How Low Wages got me Arrested.

WalMartStrikers_Flickr

I had the most profound experience of wellbeing this past fall.

No, it wasn’t on the mat in a killer yoga class or on the cushion in a zen center. No, it wasn’t hiking through the redwoods of California or on a secluded beach in Bali. It wasn’t even teaching mindfulness to kids or doing service work in a shelter.

I found wellbeing in the most unlikely place: jail.

Hear me out.

I have committed my life to wellbeing. Ever since losing my step-dad on 9-11, I have known spiritual practice as a significant source of healing and a real-life tool for recovery and renewal. My own story of transformation revealed the power and possibility of wellbeing. Wellbeing has the capacity to access my full self, my whole, embodied, intelligent, emotional self. I support wellbeing for all people and have spent the last 10 years dreaming and designing a movement that brings this vision to life—a vision that looks like meditation in schools, healthy food in cafeterias, clean air in public spaces, holistic healthcare covered.

What I witnessed last fall did not look like that. It was not bright and shiny. It was not aspirational and transcendent. It was real and authentic. It was gritty. And it was powerful. A different kind of power than we are used to experiencing. It was an inner power. Power in action that comes from a deep and felt sense of dignity. That “I” matter. That “we” matter. And that everyone deserves to live a dignified life that is sustained economically, socially and personally.

I was among 14 Walmart employees and 12 allies who were arrested and charged with civil disobedience after staging a protest outside the Manhattan residence of Alice Walton (heir to the Walmart fortune), blocking traffic on Park Ave and demanding to increase the minimum wage to $15.

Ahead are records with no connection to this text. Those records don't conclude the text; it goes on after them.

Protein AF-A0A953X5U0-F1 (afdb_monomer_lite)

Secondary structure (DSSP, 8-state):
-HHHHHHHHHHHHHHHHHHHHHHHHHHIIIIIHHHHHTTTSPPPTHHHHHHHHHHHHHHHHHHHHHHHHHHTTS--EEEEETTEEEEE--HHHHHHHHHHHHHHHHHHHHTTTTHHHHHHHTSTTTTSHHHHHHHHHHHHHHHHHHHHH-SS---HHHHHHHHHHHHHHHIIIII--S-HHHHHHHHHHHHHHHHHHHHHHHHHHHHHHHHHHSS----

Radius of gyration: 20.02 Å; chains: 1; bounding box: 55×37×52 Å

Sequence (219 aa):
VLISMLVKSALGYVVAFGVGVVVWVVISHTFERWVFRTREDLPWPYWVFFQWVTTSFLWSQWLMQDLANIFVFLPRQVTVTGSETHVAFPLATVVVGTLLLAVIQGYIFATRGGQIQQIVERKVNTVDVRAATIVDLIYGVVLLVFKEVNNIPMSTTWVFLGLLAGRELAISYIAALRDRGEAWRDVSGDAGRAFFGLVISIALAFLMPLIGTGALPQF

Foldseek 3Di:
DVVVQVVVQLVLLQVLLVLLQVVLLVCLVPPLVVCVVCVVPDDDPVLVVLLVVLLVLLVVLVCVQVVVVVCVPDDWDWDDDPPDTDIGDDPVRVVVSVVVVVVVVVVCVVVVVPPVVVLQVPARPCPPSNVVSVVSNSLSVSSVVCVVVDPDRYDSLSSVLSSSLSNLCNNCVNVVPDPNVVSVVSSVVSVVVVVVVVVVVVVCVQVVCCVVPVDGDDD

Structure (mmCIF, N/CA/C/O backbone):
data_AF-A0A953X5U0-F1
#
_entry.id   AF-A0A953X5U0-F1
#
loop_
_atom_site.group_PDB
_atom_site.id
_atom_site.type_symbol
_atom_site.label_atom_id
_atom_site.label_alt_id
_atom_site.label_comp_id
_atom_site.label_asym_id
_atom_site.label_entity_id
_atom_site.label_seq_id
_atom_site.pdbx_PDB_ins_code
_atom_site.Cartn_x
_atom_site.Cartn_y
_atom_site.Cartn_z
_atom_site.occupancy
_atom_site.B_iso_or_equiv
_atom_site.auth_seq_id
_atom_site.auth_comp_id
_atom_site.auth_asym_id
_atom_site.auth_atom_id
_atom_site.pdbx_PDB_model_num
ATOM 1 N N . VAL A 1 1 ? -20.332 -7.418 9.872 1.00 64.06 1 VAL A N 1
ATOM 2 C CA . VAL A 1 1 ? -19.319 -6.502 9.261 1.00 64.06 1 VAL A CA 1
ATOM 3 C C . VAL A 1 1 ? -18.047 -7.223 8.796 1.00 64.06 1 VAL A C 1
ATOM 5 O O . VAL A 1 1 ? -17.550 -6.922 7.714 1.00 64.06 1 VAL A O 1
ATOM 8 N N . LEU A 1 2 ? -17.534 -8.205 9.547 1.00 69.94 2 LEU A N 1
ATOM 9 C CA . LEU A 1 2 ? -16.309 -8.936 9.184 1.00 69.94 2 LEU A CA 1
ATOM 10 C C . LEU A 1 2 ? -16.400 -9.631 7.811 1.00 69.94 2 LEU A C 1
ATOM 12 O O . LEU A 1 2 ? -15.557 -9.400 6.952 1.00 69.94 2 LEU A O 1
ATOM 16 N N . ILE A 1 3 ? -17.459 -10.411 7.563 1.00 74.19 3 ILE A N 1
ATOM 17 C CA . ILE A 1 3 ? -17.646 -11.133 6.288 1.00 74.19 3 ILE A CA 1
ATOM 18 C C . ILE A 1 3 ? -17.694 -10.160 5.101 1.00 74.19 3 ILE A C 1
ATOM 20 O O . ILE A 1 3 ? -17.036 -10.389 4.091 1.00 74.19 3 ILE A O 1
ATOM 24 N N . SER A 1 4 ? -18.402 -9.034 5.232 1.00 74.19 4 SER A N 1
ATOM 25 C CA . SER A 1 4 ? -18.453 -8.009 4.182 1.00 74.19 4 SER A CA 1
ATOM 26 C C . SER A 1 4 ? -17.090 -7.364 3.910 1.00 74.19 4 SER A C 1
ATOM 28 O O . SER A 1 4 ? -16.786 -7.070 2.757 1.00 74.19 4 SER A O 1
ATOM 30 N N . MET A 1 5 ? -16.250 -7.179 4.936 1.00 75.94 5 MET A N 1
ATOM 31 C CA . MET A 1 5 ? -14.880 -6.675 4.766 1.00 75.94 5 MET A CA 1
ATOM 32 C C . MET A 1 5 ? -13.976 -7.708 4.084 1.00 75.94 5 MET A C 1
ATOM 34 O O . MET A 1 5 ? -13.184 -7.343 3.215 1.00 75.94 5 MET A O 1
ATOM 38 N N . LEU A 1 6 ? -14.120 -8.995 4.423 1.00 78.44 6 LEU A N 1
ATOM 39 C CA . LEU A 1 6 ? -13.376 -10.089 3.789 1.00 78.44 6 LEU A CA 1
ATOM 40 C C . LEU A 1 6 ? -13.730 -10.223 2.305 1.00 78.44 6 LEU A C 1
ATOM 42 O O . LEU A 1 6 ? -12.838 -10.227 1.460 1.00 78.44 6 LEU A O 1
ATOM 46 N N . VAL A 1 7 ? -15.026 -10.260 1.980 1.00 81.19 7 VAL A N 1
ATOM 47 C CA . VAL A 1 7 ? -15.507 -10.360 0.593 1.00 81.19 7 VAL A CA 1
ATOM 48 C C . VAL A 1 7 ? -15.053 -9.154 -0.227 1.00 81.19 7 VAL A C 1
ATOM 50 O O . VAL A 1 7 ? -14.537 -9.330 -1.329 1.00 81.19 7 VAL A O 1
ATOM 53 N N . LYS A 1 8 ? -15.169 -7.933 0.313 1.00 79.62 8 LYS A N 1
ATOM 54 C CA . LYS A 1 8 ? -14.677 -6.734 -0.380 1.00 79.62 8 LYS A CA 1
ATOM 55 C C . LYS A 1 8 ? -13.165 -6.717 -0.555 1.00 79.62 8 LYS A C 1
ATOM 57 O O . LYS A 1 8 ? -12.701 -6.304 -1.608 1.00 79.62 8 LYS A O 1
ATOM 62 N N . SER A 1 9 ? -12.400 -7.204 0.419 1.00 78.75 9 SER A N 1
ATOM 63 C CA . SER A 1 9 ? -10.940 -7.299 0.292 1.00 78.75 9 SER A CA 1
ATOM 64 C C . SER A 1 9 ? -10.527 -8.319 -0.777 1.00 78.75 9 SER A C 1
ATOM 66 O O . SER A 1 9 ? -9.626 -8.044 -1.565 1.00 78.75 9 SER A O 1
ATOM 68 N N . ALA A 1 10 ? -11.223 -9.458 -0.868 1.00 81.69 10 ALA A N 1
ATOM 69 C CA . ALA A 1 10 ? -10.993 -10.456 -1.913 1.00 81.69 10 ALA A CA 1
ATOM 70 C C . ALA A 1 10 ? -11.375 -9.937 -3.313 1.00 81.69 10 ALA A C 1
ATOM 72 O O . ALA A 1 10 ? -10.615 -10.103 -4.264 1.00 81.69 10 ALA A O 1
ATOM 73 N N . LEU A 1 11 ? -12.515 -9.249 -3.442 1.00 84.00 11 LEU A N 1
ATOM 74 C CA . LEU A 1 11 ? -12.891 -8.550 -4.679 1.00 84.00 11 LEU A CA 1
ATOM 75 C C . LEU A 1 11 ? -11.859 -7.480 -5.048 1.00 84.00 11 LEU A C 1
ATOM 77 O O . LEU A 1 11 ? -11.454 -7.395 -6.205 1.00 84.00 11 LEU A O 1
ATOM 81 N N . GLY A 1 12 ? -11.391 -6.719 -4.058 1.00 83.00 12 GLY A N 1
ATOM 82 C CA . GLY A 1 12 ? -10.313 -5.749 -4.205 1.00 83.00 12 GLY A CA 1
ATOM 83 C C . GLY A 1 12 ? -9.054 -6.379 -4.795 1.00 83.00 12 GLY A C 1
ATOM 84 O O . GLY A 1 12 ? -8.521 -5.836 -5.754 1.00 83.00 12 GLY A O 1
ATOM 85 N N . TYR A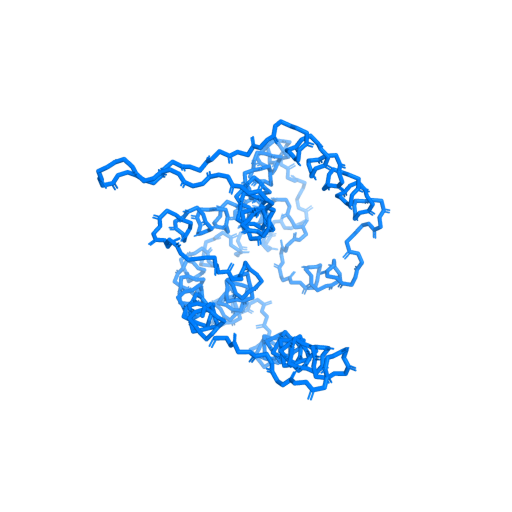 1 13 ? -8.634 -7.556 -4.311 1.00 85.44 13 TYR A N 1
ATOM 86 C CA . TYR A 1 13 ? -7.512 -8.310 -4.889 1.00 85.44 13 TYR A CA 1
ATOM 87 C C . TYR A 1 13 ? -7.736 -8.644 -6.367 1.00 85.44 13 TYR A C 1
ATOM 89 O O . TYR A 1 13 ? -6.856 -8.393 -7.184 1.00 85.44 13 TYR A O 1
ATOM 97 N N . VAL A 1 14 ? -8.900 -9.196 -6.727 1.00 85.94 14 VAL A N 1
ATOM 98 C CA . VAL A 1 14 ? -9.183 -9.616 -8.112 1.00 85.94 14 VAL A CA 1
ATOM 99 C C . VAL A 1 14 ? -9.187 -8.418 -9.060 1.00 85.94 14 VAL A C 1
ATOM 101 O O . VAL A 1 14 ? -8.577 -8.470 -10.128 1.00 85.94 14 VAL A O 1
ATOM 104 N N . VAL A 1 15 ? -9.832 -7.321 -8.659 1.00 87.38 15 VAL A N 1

Just to give you a sense of my motivation, the Walton family has more wealth than the bottom 42% of this country. In the fast-food industry, workers are struggling to pay rent and feed their kids on $8.75 (the average hourly rate for fast food workers) while fast food corporations are making record profits, with the average fast food CEO bringing home 23 million dollars in annual salary. Get where I’m coming from?

So on this otherwise ordinary day in October 2014, I hit the streets and marched side by side with workers from around the country who embodied an aspect of wellbeing that I have never had to experience in my privileged life. I have not known what it feels like to be paid poverty wages, or to be denied health coverage, or to commute three hours a day to and from work, or to not have choices about food, education or transportation. I grew up well: healthy, safe and supported.

My experience of wellbeing has been a privilege and a choice. But my friends with whom I marched have a very different experience of wellbeing. For them, it is basic human rights: fair pay, fair share, fair shot. These are the things that many of us take for granted.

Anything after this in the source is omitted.